Angel tertidur saat setelah meminum obat sedangkan Momi mengurus beberapa masalah yang terjadi di dalam butiknya, sebenarnya bisa saja David menyelesaikan masalah Momi hanya saja David ingin Angel lah yang akan menyelesaikannya.
"Tuhan akankah gue melihat keindahan seperti keindahan kota ini di masa depan atau kembali ke tempat gelap seperti dulu, semua ku serahkan padamu karena kau tau yang terbaik untukku" ujar David dalam hati.
"Bang kau tau apa yang sedang gue pikirkan, hanya dengan bersikap bodohlah gue bisa menjalani ini semua" ujar Angel yang sudah terbangun sembari menatap David lekat.
Momi yang melihat itu hanya menarik nafasnya panjang, berharap mereka akan menemukan kebahagiaan mereka masing masing. Momi berharap jika takdir berkata lain untuk mereka Momi akan terus mendukung mereka apapun keputusan mereka.
"Maafin Momi Boy Girl Momi tidak bisa berbuat lebih karena hati tidak akan bisa di paksakan tapi Momi berjanji Momi akan selalu memastikan kebahagaiaan kalain" ujar Momi dalam hati.
Mereka semua serius dengan pikiran masing masing sampai Dadi Darwin dan Kevin datang dengan tatapan bingung, mereka berfikir mungkinkah mereka sedang berbicara dengan bahasa hati agar semua rahasianya terjaga karena Momi menatap Angel namun Angel menatap punggung David.
"Ehemmmm" ujar Dadi membuyarkan semua lamunan.
"Hai Dad, kapan sampai" tanya Mom mencium tangan Dadi.
"Baru saja, bagaimana keadaannya Mom" ujar Dadi tersenyum.
"Udah baikan Dad, tadi dia juga udah minta pulang" ucap Momi.
Dadi tersenyum lalu mendekati Angel yang kembali berpura pura tertidur karena tidak bisa menahan air matanya yang akan mengalir, Angel tidak mau perasaannya akan mempemgaruhi keluarganya karena yang Angel tau Dadinya gak akan membiarkan hal itu terjadi.
"Honey" ujar Dadi membelai rambut Angel.
"Em.... Dadi" ujar Angel lesu.
"Gima udah baikan" ujar Dadi.
"Udah Dad, pulang yuk Dad" rengek Angel.
"Iya, tapi kamu harus sehat dulu" ucap Dadi pelan.
"Udah sehat Dadi, nih lihat" ucap Angel menunjukkan jiwa tangguhnya.
"Ya Dadi percaya, tapi besok aja ya pulangnya" pinta Dadi.
"Angel gak suka di sini Dad" ujar Angel.
"Siapa yang suka sama rumah sakit gak ada makanya jangan sakit" ujar Dadi.
"Hehe, ini juga Angel gak minta" ucap Angel tersenyum.
"Bukan jangan sakit tapi jangan pura pura kuat" ujar Kevin.
"Diem kamu ka, ganggu aja" ucap Angel.
"Siapa yang ganggu gak tuh" ujar Kevin santai membuat Angel memajukan bibirnya.
Dadi Momi dan Darwin yang melihat pertengkaran mereka tersenyum, karena tidak ada yang mau mengelah bahkan mereka tidak memandang status saat berteman.
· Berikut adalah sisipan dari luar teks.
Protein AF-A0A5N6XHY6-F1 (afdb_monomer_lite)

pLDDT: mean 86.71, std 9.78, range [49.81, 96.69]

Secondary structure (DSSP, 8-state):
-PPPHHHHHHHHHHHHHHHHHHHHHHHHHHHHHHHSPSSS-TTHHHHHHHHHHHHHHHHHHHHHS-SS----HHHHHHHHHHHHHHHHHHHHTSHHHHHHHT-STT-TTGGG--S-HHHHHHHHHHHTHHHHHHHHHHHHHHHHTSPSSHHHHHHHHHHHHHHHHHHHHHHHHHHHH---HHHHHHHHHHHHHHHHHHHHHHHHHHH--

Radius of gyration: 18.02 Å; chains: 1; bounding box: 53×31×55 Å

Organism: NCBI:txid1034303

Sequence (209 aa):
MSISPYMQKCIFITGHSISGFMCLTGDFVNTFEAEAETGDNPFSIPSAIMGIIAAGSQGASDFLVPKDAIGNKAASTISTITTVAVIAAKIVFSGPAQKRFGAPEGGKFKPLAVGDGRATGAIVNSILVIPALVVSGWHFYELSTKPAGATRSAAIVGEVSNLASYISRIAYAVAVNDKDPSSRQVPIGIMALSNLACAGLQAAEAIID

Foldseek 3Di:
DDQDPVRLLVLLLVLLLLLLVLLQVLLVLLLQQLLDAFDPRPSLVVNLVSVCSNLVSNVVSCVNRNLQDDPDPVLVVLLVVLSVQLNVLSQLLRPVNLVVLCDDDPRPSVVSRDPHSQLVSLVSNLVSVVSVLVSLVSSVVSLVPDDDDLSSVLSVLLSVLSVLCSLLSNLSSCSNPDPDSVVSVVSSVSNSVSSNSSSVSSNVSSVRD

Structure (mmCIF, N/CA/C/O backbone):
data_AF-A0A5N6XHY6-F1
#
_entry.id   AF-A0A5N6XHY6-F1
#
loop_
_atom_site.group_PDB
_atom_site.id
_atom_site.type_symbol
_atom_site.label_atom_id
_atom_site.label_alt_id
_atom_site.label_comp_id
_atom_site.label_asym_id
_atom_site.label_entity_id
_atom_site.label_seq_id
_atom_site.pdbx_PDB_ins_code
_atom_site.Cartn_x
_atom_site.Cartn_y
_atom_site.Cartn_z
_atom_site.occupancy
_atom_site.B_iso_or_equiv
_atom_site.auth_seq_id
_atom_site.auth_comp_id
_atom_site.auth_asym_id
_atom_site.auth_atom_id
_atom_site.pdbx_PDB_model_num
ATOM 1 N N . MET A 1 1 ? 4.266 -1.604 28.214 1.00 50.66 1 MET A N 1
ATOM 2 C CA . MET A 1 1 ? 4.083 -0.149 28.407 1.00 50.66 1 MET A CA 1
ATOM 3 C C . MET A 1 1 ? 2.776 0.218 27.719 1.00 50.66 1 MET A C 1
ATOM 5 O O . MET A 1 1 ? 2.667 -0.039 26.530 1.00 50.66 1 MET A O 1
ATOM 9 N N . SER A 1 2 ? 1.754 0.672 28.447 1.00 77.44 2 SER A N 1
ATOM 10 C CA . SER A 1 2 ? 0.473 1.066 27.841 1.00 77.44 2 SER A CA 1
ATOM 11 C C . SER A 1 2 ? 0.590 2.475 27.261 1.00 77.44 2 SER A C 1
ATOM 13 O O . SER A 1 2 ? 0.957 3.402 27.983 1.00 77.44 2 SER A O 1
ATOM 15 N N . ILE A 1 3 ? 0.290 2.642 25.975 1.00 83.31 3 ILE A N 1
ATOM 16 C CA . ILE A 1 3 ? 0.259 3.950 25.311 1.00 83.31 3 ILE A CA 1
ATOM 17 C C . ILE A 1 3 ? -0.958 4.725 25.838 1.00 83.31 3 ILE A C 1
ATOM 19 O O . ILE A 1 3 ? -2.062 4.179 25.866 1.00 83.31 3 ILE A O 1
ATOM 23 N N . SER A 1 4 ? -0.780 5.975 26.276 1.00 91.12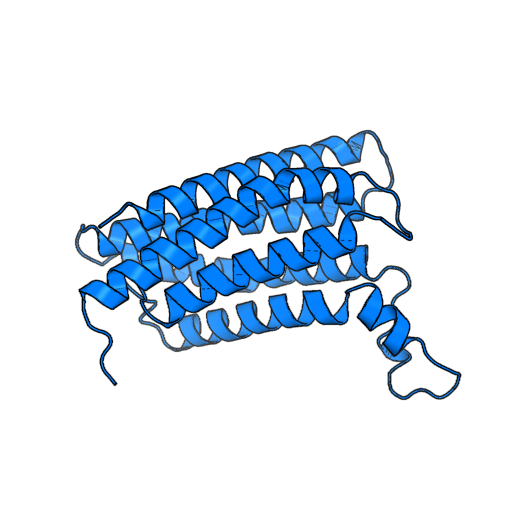 4 SER A N 1
ATOM 24 C CA . SER A 1 4 ? -1.897 6.786 26.784 1.00 91.12 4 SER A CA 1
ATOM 25 C C . SER A 1 4 ? -2.931 7.076 25.681 1.00 91.12 4 SER A C 1
ATOM 27 O O . SER A 1 4 ? -2.548 7.143 24.513 1.00 91.12 4 SER A O 1
ATOM 29 N N . PRO A 1 5 ? -4.220 7.304 26.003 1.00 88.19 5 PRO A N 1
ATOM 30 C CA . PRO A 1 5 ? -5.246 7.585 24.990 1.00 88.19 5 PRO A CA 1
ATOM 31 C C . PRO A 1 5 ? -4.912 8.784 24.091 1.00 88.19 5 PRO A C 1
ATOM 33 O O . PRO A 1 5 ? -5.098 8.731 22.879 1.00 88.19 5 PRO A O 1
ATOM 36 N N . TYR A 1 6 ? -4.339 9.843 24.672 1.00 89.50 6 TYR A N 1
ATOM 37 C CA . TYR A 1 6 ? -3.857 10.997 23.912 1.00 89.50 6 TYR A CA 1
ATOM 38 C C . TYR A 1 6 ? -2.753 10.604 22.921 1.00 89.50 6 TYR A C 1
ATOM 40 O O . TYR A 1 6 ? -2.811 10.964 21.749 1.00 89.50 6 TYR A O 1
ATOM 48 N N . MET A 1 7 ? -1.774 9.812 23.369 1.00 90.69 7 MET A N 1
ATOM 49 C CA . MET A 1 7 ? -0.679 9.360 22.513 1.00 90.69 7 MET A CA 1
ATOM 50 C C . MET A 1 7 ? -1.164 8.398 21.420 1.00 90.69 7 MET A C 1
ATOM 52 O O . MET A 1 7 ? -0.689 8.480 20.293 1.00 90.69 7 MET A O 1
ATOM 56 N N . GLN A 1 8 ? -2.147 7.540 21.713 1.00 89.44 8 GLN A N 1
ATOM 57 C CA . GLN A 1 8 ? -2.792 6.684 20.713 1.00 89.44 8 GLN A CA 1
ATOM 58 C C . GLN A 1 8 ? -3.419 7.522 19.593 1.00 89.44 8 GLN A C 1
ATOM 60 O O . GLN A 1 8 ? -3.169 7.271 18.416 1.00 89.44 8 GLN A O 1
ATOM 65 N N . LYS A 1 9 ? -4.166 8.571 19.958 1.00 89.25 9 LYS A N 1
ATOM 66 C CA . LYS A 1 9 ? -4.754 9.507 18.995 1.00 89.25 9 LYS A CA 1
ATOM 67 C C . LYS A 1 9 ? -3.681 10.216 18.164 1.00 89.25 9 LYS A C 1
ATOM 69 O O . LYS A 1 9 ? -3.796 10.260 16.946 1.00 89.25 9 LYS A O 1
ATOM 74 N N . CYS A 1 10 ? -2.611 10.714 18.788 1.00 91.06 10 CYS A N 1
ATOM 75 C CA . CYS A 1 10 ? -1.514 11.361 18.062 1.00 91.06 10 CYS A CA 1
ATOM 76 C C . CYS A 1 10 ? -0.829 10.424 17.062 1.00 91.06 10 CYS A C 1
ATOM 78 O O . CYS A 1 10 ? -0.590 10.839 15.929 1.00 91.06 10 CYS A O 1
ATOM 80 N N . ILE A 1 11 ? -0.522 9.184 17.460 1.00 91.62 11 ILE A N 1
ATOM 81 C CA . ILE A 1 11 ? 0.111 8.186 16.584 1.00 91.62 11 ILE A CA 1
ATOM 82 C C . ILE A 1 11 ? -0.783 7.913 15.375 1.00 91.62 11 ILE A C 1
ATOM 84 O O . ILE A 1 11 ? -0.317 8.032 14.245 1.00 91.62 11 ILE A O 1
ATOM 88 N N . PHE A 1 12 ? -2.063 7.628 15.624 1.00 90.31 12 PHE A N 1
ATOM 89 C CA . PHE A 1 12 ? -3.031 7.314 14.580 1.00 90.31 12 PHE A CA 1
ATOM 90 C C . PHE A 1 12 ? -3.184 8.476 13.587 1.00 90.31 12 PHE A C 1
ATOM 92 O O . PHE A 1 12 ? -2.905 8.322 12.401 1.00 90.31 12 PHE A O 1
ATOM 99 N N . ILE A 1 13 ? -3.501 9.682 14.072 1.00 91.94 13 ILE A N 1
ATOM 100 C CA . ILE A 1 13 ? -3.660 10.863 13.208 1.00 91.94 13 ILE A CA 1
ATOM 101 C C . ILE A 1 13 ? -2.393 11.105 12.388 1.00 91.94 13 ILE A C 1
ATOM 103 O O . ILE A 1 13 ? -2.464 11.308 11.177 1.00 91.94 13 ILE A O 1
ATOM 107 N N . THR A 1 14 ? -1.228 11.085 13.038 1.00 92.19 14 THR A N 1
ATOM 108 C CA . THR A 1 14 ? 0.036 11.441 12.389 1.00 92.19 14 THR A CA 1
ATOM 109 C C . THR A 1 14 ? 0.409 10.435 11.311 1.00 92.19 14 THR A C 1
ATOM 111 O O . THR A 1 14 ? 0.752 10.839 10.203 1.00 92.19 14 THR A O 1
ATOM 114 N N . GLY A 1 15 ? 0.344 9.133 11.590 1.00 91.81 15 GLY A N 1
ATOM 115 C CA . GLY A 1 15 ? 0.807 8.144 10.623 1.00 91.81 15 GLY A CA 1
ATOM 116 C C . GLY A 1 15 ? -0.133 7.951 9.433 1.00 91.81 15 GLY A C 1
ATOM 117 O O . GLY A 1 15 ? 0.368 7.806 8.313 1.00 91.81 15 GLY A O 1
ATOM 118 N N . HIS A 1 16 ? -1.452 8.065 9.627 1.00 91.88 16 HIS A N 1
ATOM 119 C CA . HIS A 1 16 ? -2.411 8.087 8.515 1.00 91.88 16 HIS A CA 1
ATOM 120 C C . HIS A 1 16 ? -2.325 9.401 7.719 1.00 91.88 16 HIS A C 1
ATOM 122 O O . HIS A 1 16 ? -2.351 9.372 6.491 1.00 91.88 16 HIS A O 1
ATOM 128 N N . SER A 1 17 ? -2.079 10.548 8.370 1.00 92.88 17 SER A N 1
ATOM 129 C CA . SER A 1 17 ? -1.837 11.821 7.663 1.00 92.88 17 SER A CA 1
ATOM 130 C C . SER A 1 17 ? -0.559 11.788 6.820 1.00 92.88 17 SER A C 1
ATOM 132 O O . SER A 1 17 ? -0.565 12.232 5.673 1.00 92.88 17 SER A O 1
ATOM 134 N N . ILE A 1 18 ? 0.537 11.237 7.360 1.00 93.12 18 ILE A N 1
ATOM 135 C CA . ILE A 1 18 ? 1.787 11.034 6.610 1.00 93.12 18 ILE A CA 1
ATOM 136 C C . ILE A 1 18 ? 1.544 10.083 5.438 1.00 93.12 18 ILE A C 1
ATOM 138 O O . ILE A 1 18 ? 1.995 10.377 4.331 1.00 93.12 18 ILE A O 1
ATOM 142 N N . SER A 1 19 ? 0.810 8.986 5.657 1.00 91.69 19 SER A N 1
ATOM 143 C CA . SER A 1 19 ? 0.478 8.031 4.595 1.00 91.69 19 SER A CA 1
ATOM 144 C C . SER A 1 19 ? -0.300 8.708 3.471 1.00 91.69 19 SER A C 1
ATOM 146 O O . SER A 1 19 ? 0.139 8.693 2.322 1.00 91.69 19 SER A O 1
ATOM 148 N N . GLY A 1 20 ? -1.388 9.406 3.809 1.00 91.25 20 GLY A N 1
ATOM 149 C CA . GLY A 1 20 ? -2.208 10.126 2.840 1.00 91.25 20 GLY A CA 1
ATOM 150 C C . GLY A 1 20 ? -1.421 11.185 2.069 1.00 91.25 20 GLY A C 1
ATOM 151 O O . GLY A 1 20 ? -1.498 11.242 0.842 1.00 91.25 20 GLY A O 1
ATOM 152 N N . PHE A 1 21 ? -0.592 11.977 2.756 1.00 93.19 21 PHE A N 1
ATOM 153 C CA . PHE A 1 21 ? 0.253 12.982 2.111 1.00 93.19 21 PHE A CA 1
ATOM 154 C C . PHE A 1 21 ? 1.281 12.362 1.155 1.00 93.19 21 PHE A C 1
ATOM 156 O O . PHE A 1 21 ? 1.468 12.860 0.042 1.00 93.19 21 PHE A O 1
ATOM 163 N N . MET A 1 22 ? 1.937 11.271 1.559 1.00 92.75 22 MET A N 1
ATOM 164 C CA . MET A 1 22 ? 2.921 10.574 0.726 1.00 92.75 22 MET A CA 1
ATOM 165 C C . MET A 1 22 ? 2.268 9.842 -0.448 1.00 92.75 22 MET A C 1
ATOM 167 O O . MET A 1 22 ? 2.852 9.814 -1.527 1.00 92.75 22 MET A O 1
ATOM 171 N N . CYS A 1 23 ? 1.050 9.315 -0.285 1.00 90.00 23 CYS A N 1
ATOM 172 C CA . CYS A 1 23 ? 0.252 8.800 -1.396 1.00 90.00 23 CYS A CA 1
ATOM 173 C C . CYS A 1 23 ? -0.096 9.907 -2.395 1.00 90.00 23 CYS A C 1
ATOM 175 O O . CYS A 1 23 ? 0.105 9.707 -3.586 1.00 90.00 23 CYS A O 1
ATOM 177 N N . LEU A 1 24 ? -0.552 11.076 -1.932 1.00 92.62 24 LEU A N 1
ATOM 178 C CA . LEU A 1 24 ? -0.931 12.190 -2.809 1.00 92.62 24 LEU A CA 1
ATOM 179 C C . LEU A 1 24 ? 0.268 12.766 -3.568 1.00 92.62 24 LEU A C 1
ATOM 181 O O . LEU A 1 24 ? 0.241 12.909 -4.784 1.00 92.62 24 LEU A O 1
ATOM 185 N N . THR A 1 25 ? 1.330 13.122 -2.848 1.00 92.19 25 THR A N 1
ATOM 186 C CA . THR A 1 25 ? 2.528 13.711 -3.464 1.00 92.19 25 THR A CA 1
ATOM 187 C C . THR A 1 25 ? 3.297 12.683 -4.289 1.00 92.19 25 THR A C 1
ATOM 189 O O . THR A 1 25 ? 3.798 13.005 -5.366 1.00 92.19 25 THR A O 1
ATOM 192 N N . GLY A 1 26 ? 3.336 11.435 -3.819 1.00 89.00 26 GLY A N 1
ATOM 193 C CA . GLY A 1 26 ? 3.892 10.308 -4.552 1.00 89.00 26 GLY A CA 1
ATOM 194 C C . GLY A 1 26 ? 3.119 9.988 -5.822 1.00 89.00 26 GLY A C 1
ATOM 195 O O . GLY A 1 26 ? 3.723 9.466 -6.746 1.00 89.00 26 GLY A O 1
ATOM 196 N N . ASP A 1 27 ? 1.835 10.336 -5.929 1.00 91.81 27 ASP A N 1
ATOM 197 C CA . ASP A 1 27 ? 1.039 10.042 -7.121 1.00 91.81 27 ASP A CA 1
ATOM 198 C C . ASP A 1 27 ? 1.559 10.744 -8.384 1.00 91.81 27 ASP A C 1
ATOM 200 O O . ASP A 1 27 ? 1.711 10.123 -9.438 1.00 91.81 27 ASP A O 1
ATOM 204 N N . PHE A 1 28 ? 1.950 12.015 -8.256 1.00 89.94 28 PHE A N 1
ATOM 205 C CA . PHE A 1 28 ? 2.604 12.753 -9.339 1.00 89.94 28 PHE A CA 1
ATOM 206 C C . PHE A 1 28 ? 3.908 12.071 -9.761 1.00 89.94 28 PHE A C 1
ATOM 208 O O . PHE A 1 28 ? 4.153 11.853 -10.945 1.00 89.94 28 PHE A O 1
ATOM 215 N N . VAL A 1 29 ? 4.732 11.689 -8.781 1.00 91.25 29 VAL A N 1
ATOM 216 C CA . VAL A 1 29 ? 6.016 11.018 -9.021 1.00 91.25 29 VAL A CA 1
ATOM 217 C C . VAL A 1 29 ? 5.803 9.655 -9.676 1.00 91.25 29 VAL A C 1
ATOM 219 O O . VAL A 1 29 ? 6.482 9.342 -10.646 1.00 91.25 29 VAL A O 1
ATOM 222 N N . ASN A 1 30 ? 4.845 8.866 -9.189 1.00 88.94 30 ASN A N 1
ATOM 223 C CA . ASN A 1 30 ? 4.508 7.540 -9.702 1.00 88.94 30 ASN A CA 1
ATOM 224 C C . ASN A 1 30 ? 3.972 7.606 -11.133 1.00 88.94 30 ASN A C 1
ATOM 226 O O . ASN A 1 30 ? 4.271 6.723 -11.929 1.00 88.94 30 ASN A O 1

Namun David masih setia duduk di depan jendela besar rumah sakit.
"Abang kenapa Mom" tanya Dadi penasaran.
"Gak tau Dad, mungkin banyak pikiran" ucap Mom.
"Oh, tapi kenapa diem banget gitu bahkan Dadi datang aja gak noleh" ujar Dad.
"Udahlah Dad, biarin aja mungkin Abang butuh waktu sendiri percayalah dengan Abang" ucap Mom.
Kevin dan Angel yang mendengar perkataan Momi dan Dadi saling pandang lalu Angel membisikkan sesuatu kepada Kevin . Kevin menganggukkan kepalanya sembari tersenyum licik. Kevin mengacungkan jempolnya lalu berjalan pelan ke arah David.
"Udah gak perlu gitu jalannya gue udah tau" ucap David tanpa menoleh saat Kevin mendekatinya.
"Ah... lo ma gak asik tau" ucap Kevin kesal dan memukul punggung David keras.
"Terserah lo mau apain gue, gue gak akan bales" ucap David santai masih dengan posisi yang sama.
"Lo gak kesambet kan" tanya Kevin mulai khawatir.
"Gak" ucap David singkat.
"Terus lo kenapa di sini kaya orang gila" ujar Kevin.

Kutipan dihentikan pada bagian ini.